__YOUR OBJECTIVE__.
In the entries below, find the line with "ATOM 91 C C" and the line with "ATOM 116 N N". Return those two lines and all lines between them, exactly.

[[ DATA FOR ANALYSIS, beginning ]]

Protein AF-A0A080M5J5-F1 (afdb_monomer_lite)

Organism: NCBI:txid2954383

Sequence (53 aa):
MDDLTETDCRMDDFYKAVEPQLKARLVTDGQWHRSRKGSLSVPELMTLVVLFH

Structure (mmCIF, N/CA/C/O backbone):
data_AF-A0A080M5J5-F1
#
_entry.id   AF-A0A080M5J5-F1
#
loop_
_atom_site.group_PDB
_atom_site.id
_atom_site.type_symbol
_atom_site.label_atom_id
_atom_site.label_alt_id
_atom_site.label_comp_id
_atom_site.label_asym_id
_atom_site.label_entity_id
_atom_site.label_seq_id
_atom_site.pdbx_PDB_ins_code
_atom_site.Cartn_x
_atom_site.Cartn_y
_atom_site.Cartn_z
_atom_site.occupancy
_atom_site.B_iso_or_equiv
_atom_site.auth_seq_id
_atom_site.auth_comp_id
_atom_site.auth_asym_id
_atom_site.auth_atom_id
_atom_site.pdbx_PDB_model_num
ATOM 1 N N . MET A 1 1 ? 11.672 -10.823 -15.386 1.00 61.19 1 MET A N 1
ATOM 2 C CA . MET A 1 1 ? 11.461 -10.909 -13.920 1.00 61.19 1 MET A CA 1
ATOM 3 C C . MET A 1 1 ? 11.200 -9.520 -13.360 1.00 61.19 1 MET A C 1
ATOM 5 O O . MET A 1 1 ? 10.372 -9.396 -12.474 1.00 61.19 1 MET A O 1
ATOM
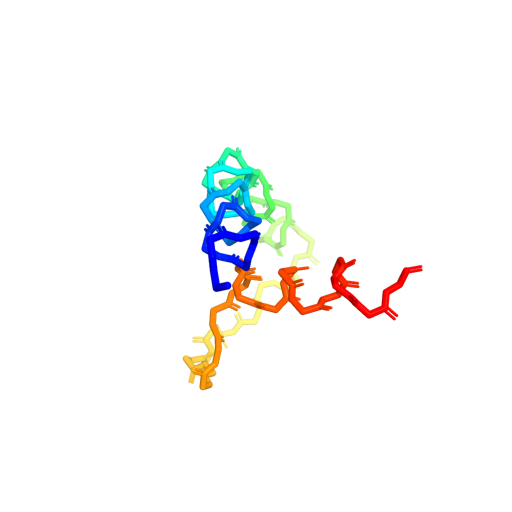 9 N N . ASP A 1 2 ? 11.843 -8.493 -13.915 1.00 69.12 2 ASP A N 1
ATOM 10 C CA . ASP A 1 2 ? 11.678 -7.089 -13.531 1.00 69.12 2 ASP A CA 1
ATOM 11 C C . ASP A 1 2 ? 10.231 -6.584 -13.671 1.00 69.12 2 ASP A C 1
ATOM 13 O O . ASP A 1 2 ? 9.733 -5.948 -12.749 1.00 69.12 2 ASP A O 1
ATOM 17 N N . ASP A 1 3 ? 9.507 -6.970 -14.730 1.00 83.88 3 ASP A N 1
ATOM 18 C CA . ASP A 1 3 ? 8.099 -6.576 -14.917 1.00 83.88 3 ASP A CA 1
ATOM 19 C C . ASP A 1 3 ? 7.152 -7.141 -13.846 1.00 83.88 3 ASP A C 1
ATOM 21 O O . ASP A 1 3 ? 6.202 -6.475 -13.431 1.00 83.88 3 ASP A O 1
ATOM 25 N N . LEU A 1 4 ? 7.412 -8.367 -13.373 1.00 90.69 4 LEU A N 1
ATOM 26 C CA . LEU A 1 4 ? 6.616 -8.999 -12.317 1.00 90.69 4 LEU A CA 1
ATOM 27 C C . LEU A 1 4 ? 6.816 -8.259 -10.996 1.00 90.69 4 LEU A C 1
ATOM 29 O O . LEU A 1 4 ? 5.841 -7.885 -10.352 1.00 90.69 4 LEU A O 1
ATOM 33 N N . THR A 1 5 ? 8.074 -8.026 -10.620 1.00 92.25 5 THR A N 1
ATOM 34 C CA . THR A 1 5 ? 8.414 -7.314 -9.385 1.00 92.25 5 THR A CA 1
ATOM 35 C C . THR A 1 5 ? 7.896 -5.878 -9.415 1.00 92.25 5 THR A C 1
ATOM 37 O O . THR A 1 5 ? 7.346 -5.412 -8.426 1.00 92.25 5 THR A O 1
ATOM 40 N N . GLU A 1 6 ? 8.012 -5.179 -10.548 1.00 94.06 6 GLU A N 1
ATOM 41 C CA . GLU A 1 6 ? 7.475 -3.822 -10.697 1.00 94.06 6 GLU A CA 1
ATOM 42 C C . GLU A 1 6 ? 5.950 -3.799 -10.541 1.00 94.06 6 GLU A C 1
ATOM 44 O O . GLU A 1 6 ? 5.404 -2.931 -9.855 1.00 94.06 6 GLU A O 1
ATOM 49 N N . THR A 1 7 ? 5.259 -4.769 -11.146 1.00 93.50 7 THR A N 1
ATOM 50 C CA . THR A 1 7 ? 3.804 -4.902 -11.012 1.00 93.50 7 THR A CA 1
ATOM 51 C C . THR A 1 7 ? 3.420 -5.187 -9.564 1.00 93.50 7 THR A C 1
ATOM 53 O O . THR A 1 7 ? 2.525 -4.526 -9.042 1.00 93.50 7 THR A O 1
ATOM 56 N N . ASP A 1 8 ? 4.128 -6.094 -8.890 1.00 94.50 8 ASP A N 1
ATOM 57 C CA . ASP A 1 8 ? 3.875 -6.424 -7.489 1.00 94.50 8 ASP A CA 1
ATOM 58 C C . ASP A 1 8 ? 4.087 -5.228 -6.556 1.00 94.50 8 ASP A C 1
ATOM 60 O O . ASP A 1 8 ? 3.212 -4.910 -5.753 1.00 94.50 8 ASP A O 1
ATOM 64 N N . CYS A 1 9 ? 5.175 -4.472 -6.740 1.00 95.19 9 CYS A N 1
ATOM 65 C CA . CYS A 1 9 ? 5.412 -3.242 -5.986 1.00 95.19 9 CYS A CA 1
ATOM 66 C C . CYS A 1 9 ? 4.281 -2.222 -6.178 1.00 95.19 9 CYS A C 1
ATOM 68 O O . CYS A 1 9 ? 3.816 -1.623 -5.208 1.00 95.19 9 CYS A O 1
ATOM 70 N N . ARG A 1 10 ? 3.793 -2.045 -7.413 1.00 95.00 10 ARG A N 1
ATOM 71 C CA . ARG A 1 10 ? 2.661 -1.146 -7.687 1.00 95.00 10 ARG A CA 1
ATOM 72 C C . ARG A 1 10 ? 1.375 -1.617 -7.008 1.00 95.00 10 ARG A C 1
ATOM 74 O O . ARG A 1 10 ? 0.628 -0.780 -6.503 1.00 95.00 10 ARG A O 1
ATOM 81 N N . MET A 1 11 ? 1.112 -2.924 -6.992 1.00 95.44 11 MET A N 1
ATOM 82 C CA . MET A 1 11 ? -0.067 -3.491 -6.330 1.00 95.44 11 MET A CA 1
ATOM 83 C C . MET A 1 11 ? 0.017 -3.370 -4.810 1.00 95.44 11 MET A C 1
ATOM 85 O O . MET A 1 11 ? -0.988 -3.050 -4.177 1.00 95.44 11 MET A O 1
ATOM 89 N N . ASP A 1 12 ? 1.196 -3.564 -4.222 1.00 96.06 12 ASP A N 1
ATOM 90 C CA . ASP A 1 12 ? 1.415 -3.390 -2.786 1.00 96.06 12 ASP A CA 1
ATOM 91 C C . ASP A 1 12 ? 1.223 -1.928 -2.351 1.00 96.06 12 ASP A C 1
ATOM 93 O O . ASP A 1 12 ? 0.496 -1.660 -1.391 1.00 96.06 12 ASP A O 1
ATOM 97 N N . ASP A 1 13 ? 1.775 -0.966 -3.098 1.00 96.75 13 ASP A N 1
ATOM 98 C CA . ASP A 1 13 ? 1.581 0.465 -2.829 1.00 96.75 13 ASP A CA 1
ATOM 99 C C . ASP A 1 13 ? 0.113 0.888 -2.984 1.00 96.75 13 ASP A C 1
ATOM 101 O O . ASP A 1 13 ? -0.432 1.606 -2.136 1.00 96.75 13 ASP A O 1
ATOM 105 N N . PHE A 1 14 ? -0.563 0.395 -4.025 1.00 95.25 14 PHE A N 1
ATOM 106 C CA . PHE A 1 14 ? -1.999 0.599 -4.203 1.00 95.25 14 PHE A CA 1
ATOM 107 C C . PHE A 1 14 ? -2.799 0.012 -3.033 1.00 95.25 14 PHE A C 1
ATOM 109 O O . PHE A 1 14 ? -3.655 0.689 -2.455 1.00 95.25 14 PHE A O 1
ATOM 116 N N . TYR A 1 15 ? -2.507 -1.231 -2.644 1.00 95.12 15 TYR A N 1
ATOM 117 C CA . TYR A 1 15 ? -3.217 -1.904 -1.566 1.00 95.12 15 TYR A CA 1
ATOM 118 C C . TYR A 1 15 ? -3.001 -1.199 -0.225 1.00 95.12 15 TYR A C 1
ATOM 120 O O . TYR A 1 15 ? -3.970 -1.004 0.502 1.00 95.12 15 TYR A O 1
ATOM 128 N N . LYS A 1 16 ? -1.795 -0.712 0.087 1.00 95.50 16 LYS A N 1
ATOM 129 C CA . LYS A 1 16 ? -1.538 0.097 1.295 1.00 95.50 16 LYS A CA 1
ATOM 130 C C . LYS A 1 16 ? -2.413 1.347 1.372 1.00 95.50 16 LYS A C 1
ATOM 132 O O . LYS A 1 16 ? -2.874 1.699 2.457 1.00 95.50 16 LYS A O 1
ATOM 137 N N . ALA A 1 17 ? -2.663 2.008 0.242 1.00 96.00 17 ALA A N 1
ATOM 138 C CA . ALA A 1 17 ? -3.529 3.185 0.196 1.00 96.00 17 ALA A CA 1
ATOM 139 C C . ALA A 1 17 ? -5.018 2.832 0.385 1.00 96.00 17 ALA A C 1
ATOM 141 O O . ALA A 1 17 ? -5.763 3.584 1.017 1.00 96.00 17 ALA A O 1
ATOM 142 N N . VAL A 1 18 ? -5.457 1.684 -0.142 1.00 93.25 18 VAL A N 1
ATOM 143 C CA . VAL A 1 18 ? -6.875 1.281 -0.177 1.00 93.25 18 VAL A CA 1
ATOM 144 C C . VAL A 1 18 ? -7.292 0.441 1.034 1.00 93.25 18 VAL A C 1
ATOM 146 O O . VAL A 1 18 ? -8.447 0.508 1.466 1.00 93.25 18 VAL A O 1
ATOM 149 N N . GLU A 1 19 ? -6.371 -0.321 1.623 1.00 93.81 19 GLU A N 1
ATOM 150 C CA . GLU A 1 19 ? -6.630 -1.265 2.710 1.00 93.81 19 GLU A CA 1
ATOM 151 C C . GLU A 1 19 ? -7.380 -0.629 3.894 1.00 93.81 19 GLU A C 1
ATOM 153 O O . GLU A 1 19 ? -8.371 -1.221 4.330 1.00 93.81 19 GLU A O 1
ATOM 158 N N . PRO A 1 20 ? -7.010 0.560 4.413 1.00 93.00 20 PRO A N 1
ATOM 159 C CA . PRO A 1 20 ? -7.709 1.148 5.555 1.00 93.00 20 PRO A CA 1
ATOM 160 C C . PRO A 1 20 ? -9.191 1.407 5.267 1.00 93.00 20 PRO A C 1
ATOM 162 O O . PRO A 1 20 ? -10.053 1.107 6.095 1.00 93.00 20 PRO A O 1
ATOM 165 N N . GLN A 1 21 ? -9.496 1.920 4.072 1.00 93.56 21 GLN A N 1
ATOM 166 C CA . GLN A 1 21 ? -10.867 2.215 3.656 1.00 93.56 21 GLN A CA 1
ATOM 167 C C . GLN A 1 21 ? -11.655 0.930 3.398 1.00 93.56 21 GLN A C 1
ATOM 169 O O . GLN A 1 21 ? -12.813 0.821 3.800 1.00 93.56 21 GLN A O 1
ATOM 174 N N . LEU A 1 22 ? -11.024 -0.066 2.772 1.00 90.19 22 LEU A N 1
ATOM 175 C CA . LEU A 1 22 ? -11.624 -1.375 2.537 1.00 90.19 22 LEU A CA 1
ATOM 176 C C . LEU A 1 22 ? -11.971 -2.072 3.859 1.00 90.19 22 LEU A C 1
ATOM 178 O O . LEU A 1 22 ? -13.094 -2.543 4.027 1.00 90.19 22 LEU A O 1
ATOM 182 N N . LYS A 1 2
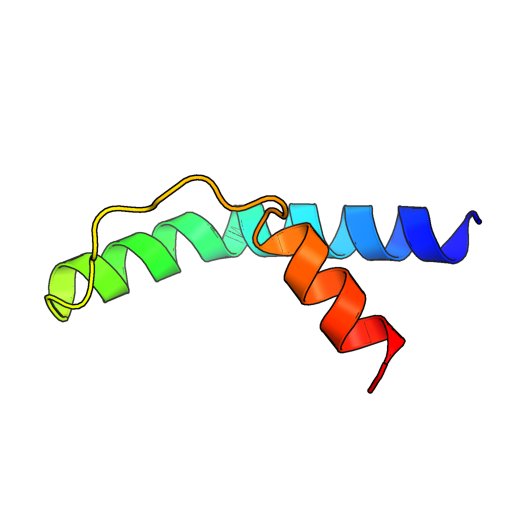3 ? -11.042 -2.084 4.822 1.00 89.88 23 LYS A N 1
ATOM 183 C CA . LYS A 1 23 ? -11.267 -2.645 6.161 1.00 89.88 23 LYS A CA 1
ATOM 184 C C . LYS A 1 23 ? -12.412 -1.935 6.877 1.00 89.88 23 LYS A C 1
ATOM 186 O O . LYS A 1 23 ? -13.289 -2.608 7.410 1.00 89.88 23 LYS A O 1
ATOM 191 N N . ALA A 1 24 ? -12.435 -0.600 6.854 1.00 91.50 24 ALA A N 1
ATOM 192 C CA . ALA A 1 24 ? -13.506 0.178 7.472 1.00 91.50 24 ALA A CA 1
ATOM 193 C C . ALA A 1 24 ? -14.882 -0.196 6.896 1.00 91.50 24 ALA A C 1
ATOM 195 O O . ALA A 1 24 ? -15.798 -0.494 7.658 1.00 91.50 24 ALA A O 1
ATOM 196 N N . ARG A 1 25 ? -14.999 -0.275 5.563 1.00 90.31 25 ARG A N 1
ATOM 197 C CA . ARG A 1 25 ? -16.245 -0.669 4.884 1.00 90.31 25 ARG A CA 1
ATOM 198 C C . ARG A 1 25 ? -16.683 -2.085 5.251 1.00 90.31 25 ARG A C 1
ATOM 200 O O . ARG A 1 25 ? -17.829 -2.282 5.629 1.00 90.31 25 ARG A O 1
ATOM 207 N N . LEU A 1 26 ? -15.768 -3.054 5.226 1.00 88.12 26 LEU A N 1
ATOM 208 C CA . LEU A 1 26 ? -16.077 -4.446 5.576 1.00 88.12 26 LEU A CA 1
ATOM 209 C C . LEU A 1 26 ? -16.564 -4.597 7.024 1.00 88.12 26 LEU A C 1
ATOM 211 O O . LEU A 1 26 ? -17.430 -5.429 7.294 1.00 88.12 26 LEU A O 1
ATOM 215 N N . VAL A 1 27 ? -16.019 -3.806 7.954 1.00 88.12 27 VAL A N 1
ATOM 216 C CA . VAL A 1 27 ? -16.493 -3.768 9.345 1.00 88.12 27 VAL A CA 1
ATOM 217 C C . VAL A 1 27 ? -17.
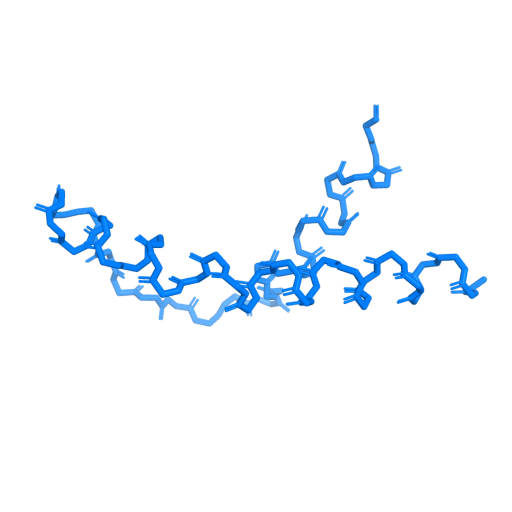893 -3.163 9.422 1.00 88.12 27 VAL A C 1
ATOM 219 O O . VAL A 1 27 ? -18.758 -3.747 10.072 1.00 88.12 27 VAL A O 1
ATOM 222 N N . THR A 1 28 ? -18.140 -2.036 8.745 1.00 89.81 28 THR A N 1
ATOM 223 C CA . THR A 1 28 ? -19.462 -1.388 8.711 1.00 89.81 28 THR A CA 1
ATOM 224 C C . THR A 1 28 ? -20.537 -2.297 8.120 1.00 89.81 28 THR A C 1
ATOM 226 O O . THR A 1 28 ? -21.625 -2.393 8.680 1.00 89.81 28 THR A O 1
ATOM 229 N N . ASP A 1 29 ? -20.219 -3.015 7.046 1.00 87.12 29 ASP A N 1
ATOM 230 C CA . ASP A 1 29 ? -21.165 -3.885 6.345 1.00 87.12 29 ASP A CA 1
ATOM 231 C C . ASP A 1 29 ? -21.374 -5.237 7.060 1.00 87.12 29 ASP A C 1
ATOM 233 O O . ASP A 1 29 ? -22.075 -6.115 6.555 1.00 87.12 29 ASP A O 1
ATOM 237 N N . GLY A 1 30 ? -20.736 -5.447 8.221 1.00 83.69 30 GLY A N 1
ATOM 238 C CA . GLY A 1 30 ? -20.769 -6.715 8.957 1.00 83.69 30 GLY A CA 1
ATOM 239 C C . GLY A 1 30 ? -20.116 -7.882 8.206 1.00 83.69 30 GLY A C 1
ATOM 240 O O . GLY A 1 30 ? -20.241 -9.033 8.617 1.00 83.69 30 GLY A O 1
ATOM 241 N N . GLN A 1 31 ? -19.413 -7.602 7.106 1.00 81.38 31 GLN A N 1
ATOM 242 C CA . GLN A 1 31 ? -18.762 -8.601 6.255 1.00 81.38 31 GLN A CA 1
ATOM 243 C C . GLN A 1 31 ? -17.334 -8.922 6.690 1.00 81.38 31 GLN A C 1
ATOM 245 O O . GLN A 1 31 ? -16.685 -9.790 6.098 1.00 81.38 31 GLN A O 1
ATOM 250 N N . TRP A 1 32 ? -16.845 -8.257 7.739 1.00 78.62 32 TRP A N 1
ATOM 251 C CA . TRP A 1 32 ? -15.551 -8.529 8.340 1.00 78.62 32 TRP A CA 1
ATOM 252 C C . TRP A 1 32 ? -15.509 -9.928 8.961 1.00 78.62 32 TRP A C 1
ATOM 254 O O . TRP A 1 32 ? -15.801 -10.144 10.138 1.00 78.62 32 TRP A O 1
ATOM 264 N N . HIS A 1 33 ? -15.113 -10.897 8.146 1.00 74.00 33 HIS A N 1
ATOM 265 C CA . HIS A 1 33 ? -14.793 -12.237 8.602 1.00 74.00 33 HIS A CA 1
ATOM 266 C C . HIS A 1 33 ? -13.377 -12.276 9.171 1.00 74.00 33 HIS A C 1
ATOM 268 O O . HIS A 1 33 ? -12.505 -11.479 8.822 1.00 74.00 33 HIS A O 1
ATOM 274 N N . ARG A 1 34 ? -13.130 -13.245 10.056 1.00 73.75 34 ARG A N 1
ATOM 275 C CA . ARG A 1 34 ? -11.798 -13.488 10.612 1.00 73.75 34 ARG A CA 1
ATOM 276 C C . ARG A 1 34 ? -10.816 -13.720 9.462 1.00 73.75 34 ARG A C 1
ATOM 278 O O . ARG A 1 34 ? -10.886 -14.756 8.803 1.00 73.75 34 ARG A O 1
ATOM 285 N N . SER A 1 35 ? -9.904 -12.774 9.246 1.00 70.19 35 SER A N 1
ATOM 286 C CA . SER A 1 35 ? -8.869 -12.905 8.223 1.00 70.19 35 SER A CA 1
ATOM 287 C C . SER A 1 35 ? -7.961 -14.084 8.578 1.00 70.19 35 SER A C 1
ATOM 289 O O . SER A 1 35 ? -7.189 -14.031 9.539 1.00 70.19 35 SER A O 1
ATOM 291 N N . ARG A 1 36 ? -8.116 -15.202 7.860 1.00 75.38 36 ARG A N 1
ATOM 292 C CA . ARG A 1 36 ? -7.158 -16.308 7.911 1.00 75.38 36 ARG A CA 1
ATOM 293 C C . ARG A 1 36 ? -6.001 -15.943 7.002 1.00 75.38 36 ARG A C 1
ATOM 295 O O . ARG A 1 36 ? -6.215 -15.532 5.867 1.00 75.38 36 ARG A O 1
ATOM 302 N N . LYS A 1 37 ? -4.781 -16.135 7.498 1.00 76.75 37 LYS A N 1
ATOM 303 C CA . LYS A 1 37 ? -3.582 -15.956 6.686 1.00 76.75 37 LYS A CA 1
ATOM 304 C C . LYS A 1 37 ? -3.600 -17.011 5.574 1.00 76.75 37 LYS A C 1
ATOM 306 O O . LYS A 1 37 ? -3.431 -18.196 5.855 1.00 76.75 37 LYS A O 1
ATOM 311 N N . GLY A 1 38 ? -3.908 -16.582 4.353 1.00 81.12 38 GLY A N 1
ATOM 312 C CA . GLY A 1 38 ? -3.779 -17.402 3.153 1.00 81.12 38 GLY A CA 1
ATOM 313 C C . GLY A 1 38 ? -2.309 -17.616 2.791 1.00 81.12 38 GLY A C 1
ATOM 314 O O . GLY A 1 38 ? -1.422 -17.011 3.395 1.00 81.12 38 GLY A O 1
ATOM 315 N N . SER A 1 39 ? -2.051 -18.474 1.802 1.00 87.19 39 SER A N 1
ATOM 316 C CA . SER A 1 39 ? -0.705 -18.645 1.235 1.00 87.19 39 SER A CA 1
ATOM 317 C C . SER A 1 39 ? -0.227 -17.414 0.467 1.00 87.19 39 SER A C 1
ATOM 319 O O . SER A 1 39 ? 0.975 -17.246 0.313 1.00 87.19 39 SER A O 1
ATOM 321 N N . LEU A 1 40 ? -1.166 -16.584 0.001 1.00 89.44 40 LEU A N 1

[[ DATA FOR ANALYSIS, end ]]

__RESPONSE AREA__.
ATOM 91 C C . ASP A 1 12 ? 1.223 -1.928 -2.351 1.00 96.06 12 ASP A C 1
ATOM 93 O O . ASP A 1 12 ? 0.496 -1.660 -1.391 1.00 96.06 12 ASP A O 1
ATOM 97 N N . ASP A 1 13 ? 1.775 -0.966 -3.098 1.00 96.75 13 ASP A N 1
ATOM 98 C CA . ASP A 1 13 ? 1.581 0.465 -2.829 1.00 96.75 13 ASP A CA 1
ATOM 99 C C . ASP A 1 13 ? 0.113 0.888 -2.984 1.00 96.75 13 ASP A C 1
ATOM 101 O O . ASP A 1 13 ? -0.432 1.606 -2.136 1.00 96.75 13 ASP A O 1
ATOM 105 N N . PHE A 1 14 ? -0.563 0.395 -4.025 1.00 95.25 14 PHE A N 1
ATOM 106 C CA . PHE A 1 14 ? -1.999 0.599 -4.203 1.00 95.25 14 PHE A CA 1
ATOM 107 C C . PHE A 1 14 ? -2.799 0.012 -3.033 1.00 95.25 14 PHE A C 1
ATOM 109 O O . PHE A 1 14 ? -3.655 0.689 -2.455 1.00 95.25 14 PHE A O 1
ATOM 116 N N . TYR A 1 15 ? -2.507 -1.231 -2.644 1.00 95.12 15 TYR A N 1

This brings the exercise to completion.